Acquisition reform: Where do you start?
There are several acquisition reform efforts underway, but the best starting point needs to begin with reestablishing the foundation laid in the 1990s that emphasized communication, collaboration and commercial best practices.
There are today no fewer than six significant acquisition review/reform efforts underway.
They include:
- A major effort being jointly undertaken by the House and Senate Armed Services Committees.
- The Defense Department’s reviews of high-cost/low-value compliance and reporting requirements and soon to be released Better Buying Power 3.0.
- A “bottom-up” acquisition review directed by Homeland Security Secretary Jeh Johnson.
- A continuing effort to develop IT acquisition reform legislation in the Senate
- The recently launched OMB crowdsourcing effort focused on improving acquisition.
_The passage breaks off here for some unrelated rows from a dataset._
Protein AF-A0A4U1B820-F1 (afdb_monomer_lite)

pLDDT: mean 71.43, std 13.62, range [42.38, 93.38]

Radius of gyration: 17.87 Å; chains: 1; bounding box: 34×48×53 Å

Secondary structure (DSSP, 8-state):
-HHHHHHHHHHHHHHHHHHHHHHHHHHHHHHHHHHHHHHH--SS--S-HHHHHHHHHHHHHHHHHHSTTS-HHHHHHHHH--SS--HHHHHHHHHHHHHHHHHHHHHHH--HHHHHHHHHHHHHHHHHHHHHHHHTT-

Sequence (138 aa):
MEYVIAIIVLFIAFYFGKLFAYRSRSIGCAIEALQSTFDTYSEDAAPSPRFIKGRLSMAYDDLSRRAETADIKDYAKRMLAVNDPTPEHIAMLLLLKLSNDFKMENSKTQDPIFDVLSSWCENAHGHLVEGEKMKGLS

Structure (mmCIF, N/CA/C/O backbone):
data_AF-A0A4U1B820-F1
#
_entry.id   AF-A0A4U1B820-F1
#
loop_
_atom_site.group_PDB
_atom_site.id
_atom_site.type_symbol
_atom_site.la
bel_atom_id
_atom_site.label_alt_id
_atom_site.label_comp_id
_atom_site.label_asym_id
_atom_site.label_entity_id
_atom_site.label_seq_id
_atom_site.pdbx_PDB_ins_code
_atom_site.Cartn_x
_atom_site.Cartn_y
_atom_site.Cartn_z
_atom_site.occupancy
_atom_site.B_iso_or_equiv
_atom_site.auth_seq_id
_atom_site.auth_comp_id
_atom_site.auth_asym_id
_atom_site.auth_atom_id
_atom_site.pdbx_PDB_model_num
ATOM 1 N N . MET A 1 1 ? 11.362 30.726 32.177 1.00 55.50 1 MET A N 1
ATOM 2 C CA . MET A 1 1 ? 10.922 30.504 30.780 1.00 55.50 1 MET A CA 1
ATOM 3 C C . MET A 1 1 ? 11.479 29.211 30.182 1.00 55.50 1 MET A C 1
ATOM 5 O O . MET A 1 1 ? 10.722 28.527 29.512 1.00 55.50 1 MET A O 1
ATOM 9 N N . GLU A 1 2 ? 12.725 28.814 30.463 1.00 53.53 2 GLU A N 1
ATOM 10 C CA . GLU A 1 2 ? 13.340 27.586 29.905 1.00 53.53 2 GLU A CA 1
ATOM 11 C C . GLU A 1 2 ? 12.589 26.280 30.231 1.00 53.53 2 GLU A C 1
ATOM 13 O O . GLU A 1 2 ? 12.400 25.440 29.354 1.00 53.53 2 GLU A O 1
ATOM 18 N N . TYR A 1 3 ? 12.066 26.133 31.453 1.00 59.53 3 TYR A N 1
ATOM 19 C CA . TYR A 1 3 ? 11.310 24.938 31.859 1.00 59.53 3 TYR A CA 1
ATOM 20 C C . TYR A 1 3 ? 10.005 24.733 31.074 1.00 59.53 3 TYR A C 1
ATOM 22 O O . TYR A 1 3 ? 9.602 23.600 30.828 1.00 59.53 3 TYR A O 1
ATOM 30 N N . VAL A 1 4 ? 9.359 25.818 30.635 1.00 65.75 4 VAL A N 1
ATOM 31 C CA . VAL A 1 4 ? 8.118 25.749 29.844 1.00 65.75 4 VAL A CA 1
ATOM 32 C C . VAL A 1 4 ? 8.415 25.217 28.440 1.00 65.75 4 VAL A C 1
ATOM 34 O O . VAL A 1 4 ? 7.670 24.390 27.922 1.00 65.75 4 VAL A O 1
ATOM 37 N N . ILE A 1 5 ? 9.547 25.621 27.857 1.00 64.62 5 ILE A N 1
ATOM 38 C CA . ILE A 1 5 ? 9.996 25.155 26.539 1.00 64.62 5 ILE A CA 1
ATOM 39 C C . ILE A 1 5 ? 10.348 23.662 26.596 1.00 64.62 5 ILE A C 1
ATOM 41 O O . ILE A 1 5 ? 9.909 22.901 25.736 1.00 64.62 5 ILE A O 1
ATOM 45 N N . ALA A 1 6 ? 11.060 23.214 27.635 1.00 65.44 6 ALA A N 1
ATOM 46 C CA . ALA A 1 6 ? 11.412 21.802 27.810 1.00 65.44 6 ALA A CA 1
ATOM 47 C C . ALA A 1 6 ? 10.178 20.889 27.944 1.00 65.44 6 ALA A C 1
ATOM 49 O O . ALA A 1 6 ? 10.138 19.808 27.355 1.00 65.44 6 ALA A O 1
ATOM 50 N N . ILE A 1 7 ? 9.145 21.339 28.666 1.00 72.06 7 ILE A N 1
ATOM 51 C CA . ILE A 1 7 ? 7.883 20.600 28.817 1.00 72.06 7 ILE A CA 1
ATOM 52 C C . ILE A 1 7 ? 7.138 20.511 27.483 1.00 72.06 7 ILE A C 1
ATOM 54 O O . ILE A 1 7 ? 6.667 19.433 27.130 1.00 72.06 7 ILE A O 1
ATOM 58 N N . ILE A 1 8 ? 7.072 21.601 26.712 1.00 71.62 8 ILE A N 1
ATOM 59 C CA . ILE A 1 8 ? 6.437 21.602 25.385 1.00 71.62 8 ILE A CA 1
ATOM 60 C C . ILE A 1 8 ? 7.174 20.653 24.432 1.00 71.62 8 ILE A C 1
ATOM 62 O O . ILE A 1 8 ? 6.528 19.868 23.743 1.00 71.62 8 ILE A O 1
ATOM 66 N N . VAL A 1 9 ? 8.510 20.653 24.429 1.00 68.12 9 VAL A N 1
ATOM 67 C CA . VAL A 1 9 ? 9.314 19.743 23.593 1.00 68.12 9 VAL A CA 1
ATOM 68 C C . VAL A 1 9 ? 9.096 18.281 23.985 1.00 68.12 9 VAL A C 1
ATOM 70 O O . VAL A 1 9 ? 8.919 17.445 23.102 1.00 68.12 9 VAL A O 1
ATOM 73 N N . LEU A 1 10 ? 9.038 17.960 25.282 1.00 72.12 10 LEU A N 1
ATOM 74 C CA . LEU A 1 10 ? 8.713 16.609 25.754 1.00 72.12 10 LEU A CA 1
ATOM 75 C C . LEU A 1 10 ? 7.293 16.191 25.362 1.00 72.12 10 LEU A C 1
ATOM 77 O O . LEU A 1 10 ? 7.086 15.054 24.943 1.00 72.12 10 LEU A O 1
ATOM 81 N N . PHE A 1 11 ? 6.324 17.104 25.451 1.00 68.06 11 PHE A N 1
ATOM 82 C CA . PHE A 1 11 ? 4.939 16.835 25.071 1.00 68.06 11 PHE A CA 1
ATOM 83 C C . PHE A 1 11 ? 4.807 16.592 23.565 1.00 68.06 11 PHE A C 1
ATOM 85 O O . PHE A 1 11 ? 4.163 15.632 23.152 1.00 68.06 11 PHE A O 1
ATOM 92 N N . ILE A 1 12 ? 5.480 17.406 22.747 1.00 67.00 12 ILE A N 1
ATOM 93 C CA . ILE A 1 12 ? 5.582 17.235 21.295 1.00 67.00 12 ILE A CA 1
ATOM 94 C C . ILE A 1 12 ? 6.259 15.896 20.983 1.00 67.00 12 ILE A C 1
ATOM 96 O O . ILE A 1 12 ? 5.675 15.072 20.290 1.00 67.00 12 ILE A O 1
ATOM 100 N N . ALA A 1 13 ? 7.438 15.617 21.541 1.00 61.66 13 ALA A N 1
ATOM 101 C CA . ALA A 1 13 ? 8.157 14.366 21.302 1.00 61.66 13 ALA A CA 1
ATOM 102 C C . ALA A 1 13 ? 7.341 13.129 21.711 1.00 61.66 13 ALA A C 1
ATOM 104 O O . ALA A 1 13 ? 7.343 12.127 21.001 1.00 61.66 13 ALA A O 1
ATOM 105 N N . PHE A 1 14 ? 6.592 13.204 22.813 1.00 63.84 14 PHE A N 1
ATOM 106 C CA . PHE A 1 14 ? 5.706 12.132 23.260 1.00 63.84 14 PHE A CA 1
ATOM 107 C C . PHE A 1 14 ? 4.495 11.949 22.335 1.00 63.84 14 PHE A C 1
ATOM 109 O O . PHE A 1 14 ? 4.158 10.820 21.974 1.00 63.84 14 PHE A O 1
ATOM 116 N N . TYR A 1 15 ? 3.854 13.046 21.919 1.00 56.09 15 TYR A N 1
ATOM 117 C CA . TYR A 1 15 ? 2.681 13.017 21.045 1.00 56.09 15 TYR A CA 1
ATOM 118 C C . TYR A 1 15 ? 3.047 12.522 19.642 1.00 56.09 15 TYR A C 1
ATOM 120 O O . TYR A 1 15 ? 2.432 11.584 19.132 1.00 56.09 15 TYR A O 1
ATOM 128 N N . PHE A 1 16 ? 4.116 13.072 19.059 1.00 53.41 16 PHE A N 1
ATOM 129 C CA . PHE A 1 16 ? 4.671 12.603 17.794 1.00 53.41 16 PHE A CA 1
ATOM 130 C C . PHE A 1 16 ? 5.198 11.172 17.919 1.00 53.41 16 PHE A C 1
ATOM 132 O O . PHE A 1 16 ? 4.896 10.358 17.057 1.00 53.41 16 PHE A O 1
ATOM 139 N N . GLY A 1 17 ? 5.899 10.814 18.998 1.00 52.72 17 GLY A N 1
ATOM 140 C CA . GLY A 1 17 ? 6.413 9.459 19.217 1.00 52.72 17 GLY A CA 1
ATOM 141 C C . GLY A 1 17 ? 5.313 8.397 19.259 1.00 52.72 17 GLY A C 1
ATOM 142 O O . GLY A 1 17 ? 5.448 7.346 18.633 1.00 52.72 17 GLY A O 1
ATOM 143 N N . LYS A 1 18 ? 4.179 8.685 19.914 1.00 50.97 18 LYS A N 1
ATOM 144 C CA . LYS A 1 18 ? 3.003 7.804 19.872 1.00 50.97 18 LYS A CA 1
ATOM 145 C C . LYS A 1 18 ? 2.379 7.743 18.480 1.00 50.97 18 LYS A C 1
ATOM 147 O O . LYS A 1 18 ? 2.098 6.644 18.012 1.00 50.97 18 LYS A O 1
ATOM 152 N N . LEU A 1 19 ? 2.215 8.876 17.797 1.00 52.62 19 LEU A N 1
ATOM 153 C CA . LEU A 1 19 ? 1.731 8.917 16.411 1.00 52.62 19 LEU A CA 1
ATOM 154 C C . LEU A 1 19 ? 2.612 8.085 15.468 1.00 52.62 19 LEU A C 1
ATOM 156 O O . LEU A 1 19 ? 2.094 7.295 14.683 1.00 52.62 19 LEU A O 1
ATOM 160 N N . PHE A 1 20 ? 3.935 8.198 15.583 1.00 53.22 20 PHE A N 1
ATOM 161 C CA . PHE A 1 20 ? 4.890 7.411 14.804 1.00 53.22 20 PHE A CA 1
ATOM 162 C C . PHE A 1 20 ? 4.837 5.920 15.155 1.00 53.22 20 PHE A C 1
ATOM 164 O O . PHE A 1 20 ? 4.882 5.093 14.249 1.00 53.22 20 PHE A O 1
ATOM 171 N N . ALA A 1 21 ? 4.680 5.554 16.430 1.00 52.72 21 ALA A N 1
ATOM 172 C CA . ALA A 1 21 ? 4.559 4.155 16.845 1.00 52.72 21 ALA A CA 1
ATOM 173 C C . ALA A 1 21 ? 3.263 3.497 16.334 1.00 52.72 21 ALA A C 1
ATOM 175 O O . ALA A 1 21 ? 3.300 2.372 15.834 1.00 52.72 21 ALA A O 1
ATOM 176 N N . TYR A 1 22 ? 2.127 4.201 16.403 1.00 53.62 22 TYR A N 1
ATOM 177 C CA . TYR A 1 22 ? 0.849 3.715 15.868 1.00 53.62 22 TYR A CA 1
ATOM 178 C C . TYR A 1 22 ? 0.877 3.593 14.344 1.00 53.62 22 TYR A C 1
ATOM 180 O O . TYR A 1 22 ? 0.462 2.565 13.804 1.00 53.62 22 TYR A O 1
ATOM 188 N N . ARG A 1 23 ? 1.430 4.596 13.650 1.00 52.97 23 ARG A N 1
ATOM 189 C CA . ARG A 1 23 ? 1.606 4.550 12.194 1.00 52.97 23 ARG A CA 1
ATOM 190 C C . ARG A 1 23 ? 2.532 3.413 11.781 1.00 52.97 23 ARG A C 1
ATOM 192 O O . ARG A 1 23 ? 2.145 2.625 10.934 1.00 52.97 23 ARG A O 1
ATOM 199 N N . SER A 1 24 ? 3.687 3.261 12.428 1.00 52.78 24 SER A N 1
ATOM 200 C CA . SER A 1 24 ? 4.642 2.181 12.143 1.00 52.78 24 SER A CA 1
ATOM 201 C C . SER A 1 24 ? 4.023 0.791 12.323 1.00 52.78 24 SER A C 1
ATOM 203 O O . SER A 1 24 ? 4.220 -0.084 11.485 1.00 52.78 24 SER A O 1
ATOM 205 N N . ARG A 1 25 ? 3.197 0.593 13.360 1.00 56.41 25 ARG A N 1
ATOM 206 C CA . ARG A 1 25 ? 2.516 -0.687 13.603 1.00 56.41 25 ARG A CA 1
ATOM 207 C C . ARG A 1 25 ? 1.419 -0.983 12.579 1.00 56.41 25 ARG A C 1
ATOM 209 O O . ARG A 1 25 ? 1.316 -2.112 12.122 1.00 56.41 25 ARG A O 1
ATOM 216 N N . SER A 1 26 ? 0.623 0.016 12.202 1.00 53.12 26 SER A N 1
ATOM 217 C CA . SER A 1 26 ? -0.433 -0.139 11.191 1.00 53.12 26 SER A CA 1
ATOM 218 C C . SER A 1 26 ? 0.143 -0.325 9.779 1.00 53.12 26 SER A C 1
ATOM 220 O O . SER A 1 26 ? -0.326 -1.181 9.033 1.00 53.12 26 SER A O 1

Obviously, there will be a lot of overlap even as each (hopefully) seeks to break some new ground. After all, there shouldn’t be much debate about the need to substantially transform the acquisition landscape.
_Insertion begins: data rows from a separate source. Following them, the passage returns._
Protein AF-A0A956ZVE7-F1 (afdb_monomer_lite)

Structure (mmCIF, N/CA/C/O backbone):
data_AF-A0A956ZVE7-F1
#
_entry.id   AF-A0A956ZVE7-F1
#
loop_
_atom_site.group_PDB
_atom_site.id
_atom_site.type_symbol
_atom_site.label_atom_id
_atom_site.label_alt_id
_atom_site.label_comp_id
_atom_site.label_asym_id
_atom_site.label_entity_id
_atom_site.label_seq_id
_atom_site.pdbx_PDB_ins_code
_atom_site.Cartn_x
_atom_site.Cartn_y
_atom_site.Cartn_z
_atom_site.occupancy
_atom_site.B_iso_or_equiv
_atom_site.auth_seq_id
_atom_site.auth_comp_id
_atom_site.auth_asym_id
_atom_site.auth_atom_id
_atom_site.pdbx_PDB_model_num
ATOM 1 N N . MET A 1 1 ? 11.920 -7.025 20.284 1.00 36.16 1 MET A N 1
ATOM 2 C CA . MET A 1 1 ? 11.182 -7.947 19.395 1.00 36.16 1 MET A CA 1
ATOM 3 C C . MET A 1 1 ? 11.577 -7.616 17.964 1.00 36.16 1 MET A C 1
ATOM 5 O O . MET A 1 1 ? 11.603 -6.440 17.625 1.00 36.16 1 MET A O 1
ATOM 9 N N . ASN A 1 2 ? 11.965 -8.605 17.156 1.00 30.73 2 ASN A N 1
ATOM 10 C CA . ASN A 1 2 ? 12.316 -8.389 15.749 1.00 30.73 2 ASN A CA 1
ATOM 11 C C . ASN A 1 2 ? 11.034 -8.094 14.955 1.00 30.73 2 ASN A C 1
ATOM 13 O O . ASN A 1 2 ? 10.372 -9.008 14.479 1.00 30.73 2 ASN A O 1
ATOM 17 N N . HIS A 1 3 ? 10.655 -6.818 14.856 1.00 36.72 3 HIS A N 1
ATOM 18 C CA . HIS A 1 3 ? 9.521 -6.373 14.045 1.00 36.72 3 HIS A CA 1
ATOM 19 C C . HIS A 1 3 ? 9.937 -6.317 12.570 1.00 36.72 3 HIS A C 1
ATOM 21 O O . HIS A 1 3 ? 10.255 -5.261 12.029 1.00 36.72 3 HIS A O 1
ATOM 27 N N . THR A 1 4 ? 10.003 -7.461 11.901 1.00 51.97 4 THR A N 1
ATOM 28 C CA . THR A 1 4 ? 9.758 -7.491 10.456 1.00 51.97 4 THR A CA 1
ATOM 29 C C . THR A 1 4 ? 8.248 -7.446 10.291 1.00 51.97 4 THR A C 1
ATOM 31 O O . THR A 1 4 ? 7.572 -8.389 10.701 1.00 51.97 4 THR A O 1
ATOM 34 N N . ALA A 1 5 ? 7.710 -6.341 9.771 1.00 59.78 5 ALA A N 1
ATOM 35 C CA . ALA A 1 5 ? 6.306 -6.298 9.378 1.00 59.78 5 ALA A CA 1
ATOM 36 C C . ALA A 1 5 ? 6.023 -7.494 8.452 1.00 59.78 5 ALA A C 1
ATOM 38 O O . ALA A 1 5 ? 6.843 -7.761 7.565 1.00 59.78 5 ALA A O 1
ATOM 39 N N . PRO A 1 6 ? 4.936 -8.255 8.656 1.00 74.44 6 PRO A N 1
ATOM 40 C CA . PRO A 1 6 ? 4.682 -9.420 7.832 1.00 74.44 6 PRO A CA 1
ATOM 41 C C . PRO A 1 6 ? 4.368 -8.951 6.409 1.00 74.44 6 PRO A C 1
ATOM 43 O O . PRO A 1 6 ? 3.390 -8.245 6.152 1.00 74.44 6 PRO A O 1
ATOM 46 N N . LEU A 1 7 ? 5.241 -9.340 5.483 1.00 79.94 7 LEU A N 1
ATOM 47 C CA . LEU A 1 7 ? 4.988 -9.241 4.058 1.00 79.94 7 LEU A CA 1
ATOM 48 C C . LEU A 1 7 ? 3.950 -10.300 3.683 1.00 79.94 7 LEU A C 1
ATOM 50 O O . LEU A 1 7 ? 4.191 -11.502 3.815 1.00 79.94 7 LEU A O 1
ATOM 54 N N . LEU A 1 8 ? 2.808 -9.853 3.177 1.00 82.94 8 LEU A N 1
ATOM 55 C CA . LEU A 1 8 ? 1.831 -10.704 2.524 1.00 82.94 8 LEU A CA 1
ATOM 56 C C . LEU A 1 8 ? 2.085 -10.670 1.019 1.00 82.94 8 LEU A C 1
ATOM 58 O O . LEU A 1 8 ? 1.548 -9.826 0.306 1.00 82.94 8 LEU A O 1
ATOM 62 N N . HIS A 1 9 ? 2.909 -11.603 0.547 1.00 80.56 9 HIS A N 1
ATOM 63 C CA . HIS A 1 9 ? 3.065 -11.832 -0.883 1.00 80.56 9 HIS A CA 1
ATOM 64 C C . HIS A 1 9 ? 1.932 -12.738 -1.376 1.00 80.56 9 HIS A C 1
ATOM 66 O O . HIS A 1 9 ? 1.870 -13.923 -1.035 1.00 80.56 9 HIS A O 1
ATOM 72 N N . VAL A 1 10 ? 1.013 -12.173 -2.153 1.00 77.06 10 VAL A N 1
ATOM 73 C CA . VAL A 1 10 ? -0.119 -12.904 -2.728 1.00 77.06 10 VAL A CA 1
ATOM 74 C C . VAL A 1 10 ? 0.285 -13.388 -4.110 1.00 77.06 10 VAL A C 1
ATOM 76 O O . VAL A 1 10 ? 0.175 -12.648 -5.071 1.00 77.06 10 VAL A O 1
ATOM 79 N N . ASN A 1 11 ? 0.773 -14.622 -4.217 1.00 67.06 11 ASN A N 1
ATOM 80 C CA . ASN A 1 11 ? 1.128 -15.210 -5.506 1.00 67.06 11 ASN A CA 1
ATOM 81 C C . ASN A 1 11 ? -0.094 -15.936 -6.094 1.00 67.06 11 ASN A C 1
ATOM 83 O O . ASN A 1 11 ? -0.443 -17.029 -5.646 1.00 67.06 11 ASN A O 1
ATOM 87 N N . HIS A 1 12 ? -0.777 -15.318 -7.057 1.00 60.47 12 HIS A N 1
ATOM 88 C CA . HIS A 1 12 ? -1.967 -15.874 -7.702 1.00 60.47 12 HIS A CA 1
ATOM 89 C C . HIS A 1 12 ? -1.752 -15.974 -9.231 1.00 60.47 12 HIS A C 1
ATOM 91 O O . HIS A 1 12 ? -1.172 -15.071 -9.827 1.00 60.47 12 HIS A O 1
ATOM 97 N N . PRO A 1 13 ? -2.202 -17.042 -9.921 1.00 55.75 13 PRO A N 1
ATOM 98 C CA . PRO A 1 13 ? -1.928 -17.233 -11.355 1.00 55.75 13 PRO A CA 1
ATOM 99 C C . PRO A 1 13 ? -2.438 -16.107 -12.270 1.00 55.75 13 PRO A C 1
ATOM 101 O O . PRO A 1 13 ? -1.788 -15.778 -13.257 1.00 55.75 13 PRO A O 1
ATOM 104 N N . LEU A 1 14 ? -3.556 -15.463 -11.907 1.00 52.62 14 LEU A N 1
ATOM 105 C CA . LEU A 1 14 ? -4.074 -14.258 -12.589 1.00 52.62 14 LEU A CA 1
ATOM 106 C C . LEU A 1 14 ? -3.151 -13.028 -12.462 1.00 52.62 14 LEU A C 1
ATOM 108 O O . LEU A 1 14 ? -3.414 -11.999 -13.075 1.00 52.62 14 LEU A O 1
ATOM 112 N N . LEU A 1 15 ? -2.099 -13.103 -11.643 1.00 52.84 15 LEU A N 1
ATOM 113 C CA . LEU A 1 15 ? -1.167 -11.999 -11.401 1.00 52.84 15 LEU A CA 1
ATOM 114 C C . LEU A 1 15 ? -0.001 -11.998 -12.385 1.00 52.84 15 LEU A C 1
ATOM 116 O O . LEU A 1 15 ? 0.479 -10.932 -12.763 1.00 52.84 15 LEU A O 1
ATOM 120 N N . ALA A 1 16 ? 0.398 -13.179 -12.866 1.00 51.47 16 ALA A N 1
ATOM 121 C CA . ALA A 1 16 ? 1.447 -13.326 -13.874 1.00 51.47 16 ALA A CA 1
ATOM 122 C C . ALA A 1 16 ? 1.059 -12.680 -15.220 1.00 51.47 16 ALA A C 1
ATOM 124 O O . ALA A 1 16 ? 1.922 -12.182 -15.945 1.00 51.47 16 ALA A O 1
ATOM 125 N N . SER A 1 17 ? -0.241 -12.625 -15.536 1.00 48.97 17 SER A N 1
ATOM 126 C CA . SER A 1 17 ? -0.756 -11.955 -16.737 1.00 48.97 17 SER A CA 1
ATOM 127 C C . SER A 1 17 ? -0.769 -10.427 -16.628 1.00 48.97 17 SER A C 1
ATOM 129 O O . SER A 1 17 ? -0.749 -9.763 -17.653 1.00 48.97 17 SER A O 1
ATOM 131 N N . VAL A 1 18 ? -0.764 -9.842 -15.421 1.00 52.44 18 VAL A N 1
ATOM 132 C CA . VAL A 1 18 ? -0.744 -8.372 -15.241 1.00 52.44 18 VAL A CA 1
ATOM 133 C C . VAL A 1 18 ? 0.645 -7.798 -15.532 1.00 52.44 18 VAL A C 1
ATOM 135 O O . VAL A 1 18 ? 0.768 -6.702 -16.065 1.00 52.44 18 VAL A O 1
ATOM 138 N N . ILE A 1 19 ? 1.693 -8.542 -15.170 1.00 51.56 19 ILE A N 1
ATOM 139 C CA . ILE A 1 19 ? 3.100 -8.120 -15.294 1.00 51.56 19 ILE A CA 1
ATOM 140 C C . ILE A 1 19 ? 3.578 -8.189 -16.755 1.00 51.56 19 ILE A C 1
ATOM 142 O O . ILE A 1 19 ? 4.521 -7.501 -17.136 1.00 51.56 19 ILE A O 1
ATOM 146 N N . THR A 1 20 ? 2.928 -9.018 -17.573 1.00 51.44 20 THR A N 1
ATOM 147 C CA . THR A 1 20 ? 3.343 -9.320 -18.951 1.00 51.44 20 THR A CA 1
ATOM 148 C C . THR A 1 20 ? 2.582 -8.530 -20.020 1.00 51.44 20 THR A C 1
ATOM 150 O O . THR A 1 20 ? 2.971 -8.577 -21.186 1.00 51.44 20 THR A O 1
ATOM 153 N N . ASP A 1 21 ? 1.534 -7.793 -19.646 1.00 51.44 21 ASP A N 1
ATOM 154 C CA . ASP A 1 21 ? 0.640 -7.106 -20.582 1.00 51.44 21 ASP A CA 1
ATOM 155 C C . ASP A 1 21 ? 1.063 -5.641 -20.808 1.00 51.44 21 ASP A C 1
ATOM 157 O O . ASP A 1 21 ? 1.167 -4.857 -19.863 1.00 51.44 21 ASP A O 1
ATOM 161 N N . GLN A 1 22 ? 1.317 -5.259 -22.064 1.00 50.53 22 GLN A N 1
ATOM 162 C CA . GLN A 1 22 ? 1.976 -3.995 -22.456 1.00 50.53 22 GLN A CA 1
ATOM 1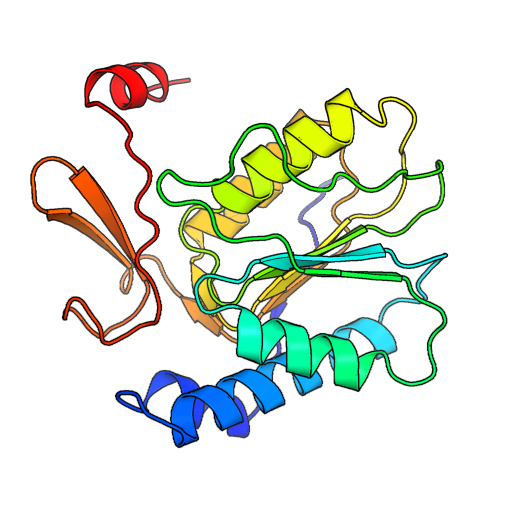63 C C . GLN A 1 22 ? 1.024 -2.781 -22.553 1.00 50.53 22 GLN A C 1
ATOM 165 O O . GLN A 1 22 ? 1.204 -1.890 -23.382 1.00 50.53 22 GLN A O 1
ATOM 170 N N . GLY A 1 23 ? 0.018 -2.716 -21.678 1.00 52.28 23 GLY A N 1
ATOM 171 C CA . GLY A 1 23 ? -0.889 -1.571 -21.546 1.00 52.28 23 GLY A CA 1
ATOM 172 C C . GLY A 1 23 ? -2.236 -1.710 -22.271 1.00 52.28 23 GLY A C 1
ATOM 173 O O . GLY A 1 23 ? -2.427 -2.541 -23.151 1.00 52.28 23 GLY A O 1
ATOM 174 N N . GLY A 1 24 ? -3.210 -0.886 -21.862 1.00 54.56 24 GLY A N 1
ATOM 175 C CA . GLY A 1 24 ? -4.577 -0.872 -22.409 1.00 54.56 24 GLY A CA 1
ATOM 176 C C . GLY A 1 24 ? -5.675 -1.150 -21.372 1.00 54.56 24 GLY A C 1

Likewise, there should be equally little debate that federal acquisition practices and policies have regressed in recent years. Thus, I have a suggestion: Let’s start by first seeking to reverse that regression and then focus on the keys to progress.
The foundation put in place by many of the reforms of the last 20 years has either never been adequately built upon or has simply been allowed to atrophy. Yet it remains the critical building block for the future of acquisition, no matter how much it evolves over the next two decades.
Just consider some of the core themes of earlier reforms. Communications and collaboration are, by general agreement, less robust than they used to be, let alone need to be. How else to explain that three of DOD’s top acquisition officials made communication and collaboration cornerstones of recent speeches on the state and future of acquisition?
Debriefings, a crucial tool for both government and industry, and also a key element of earlier reforms, are now all too often pro-forma if they even occur and the quality has been in steady decline.
Performance-based acquisition, the focus of major efforts in the 1990s and early 2000s, has been all but abandoned. In fact, when recently asked why his component did not use statements of objectives and performance based requirements more frequently on services contracts, a top acquisition official said “Wow. I’ve never heard of doing that for services.”
“Wow” is right.
Then there is everyone’s favorite bogeyman: lowest price, technically acceptable (LPTA) awards.
Despite protestations to the contrary by some DOD officials, others, including Undersecretary Frank Kendall and the head of contracting at Naval Sea Systems Command, have recently acknowledged that the department too often relies on LPTA strategies where their use is inappropriate.
But beyond the discussion of how and where to apply such strategies, we also continue to hear the refrain “LPTA is just one end of the best value continuum.”
Let’s be clear. In practicality, it really isn’t, since the term “LPTA” legally locks the government into a decision matrix that mandates award only to the lowest-priced bidder deemed “minimally technically acceptable” with no flexibility allowed.
Almost by definition, “best value” implies that one trades off relative risk, performance history or other factors against even the most minimal cost differentials. Such factors can, of course, be included in the definition of “technically acceptable,” but in practice that is rarely done.
Finally, there is the ongoing, clarion call for the government to capitalize on “best commercial practices and capabilities,” also core elements of virtually every acquisition reform initiative since the late 1980s.
Beside repeated, unsuccessful efforts by DOD to dramatically change, and even eviscerate, current laws and regulations governing commercial items and services that were put in place during the major reforms of the 1990s, the government’s unique compliance costs, including on commercial items and services, are only growing and becoming more significant barriers to innovation and commercial practices.
And little progress has been made in developing workforce awareness and understanding of commercial business risk identification and management, which is the core of a business relationship. Do you want to access the full array of commercial technology? This is a really good place to start.
As became clear in both a 2012 PSC Acquisition Survey of federal acquisition leaders and at a recent Defense Acquisition University-sponsored conference, the traditional workforce development system and policy apparatus remains well behind the eight ball when it comes to preparing acquisition professionals for the marketplace of today, let alone the future—in which the pace of technology change on all levels and in all fields is only going to accelerate and fundamentally change the ways in which we work.
So, where to start with today’s acquisition reforms?
Let’s start with the basics, including the still relevant core themes of earlier efforts. You might say we need to re-reform, and then be ready to transform.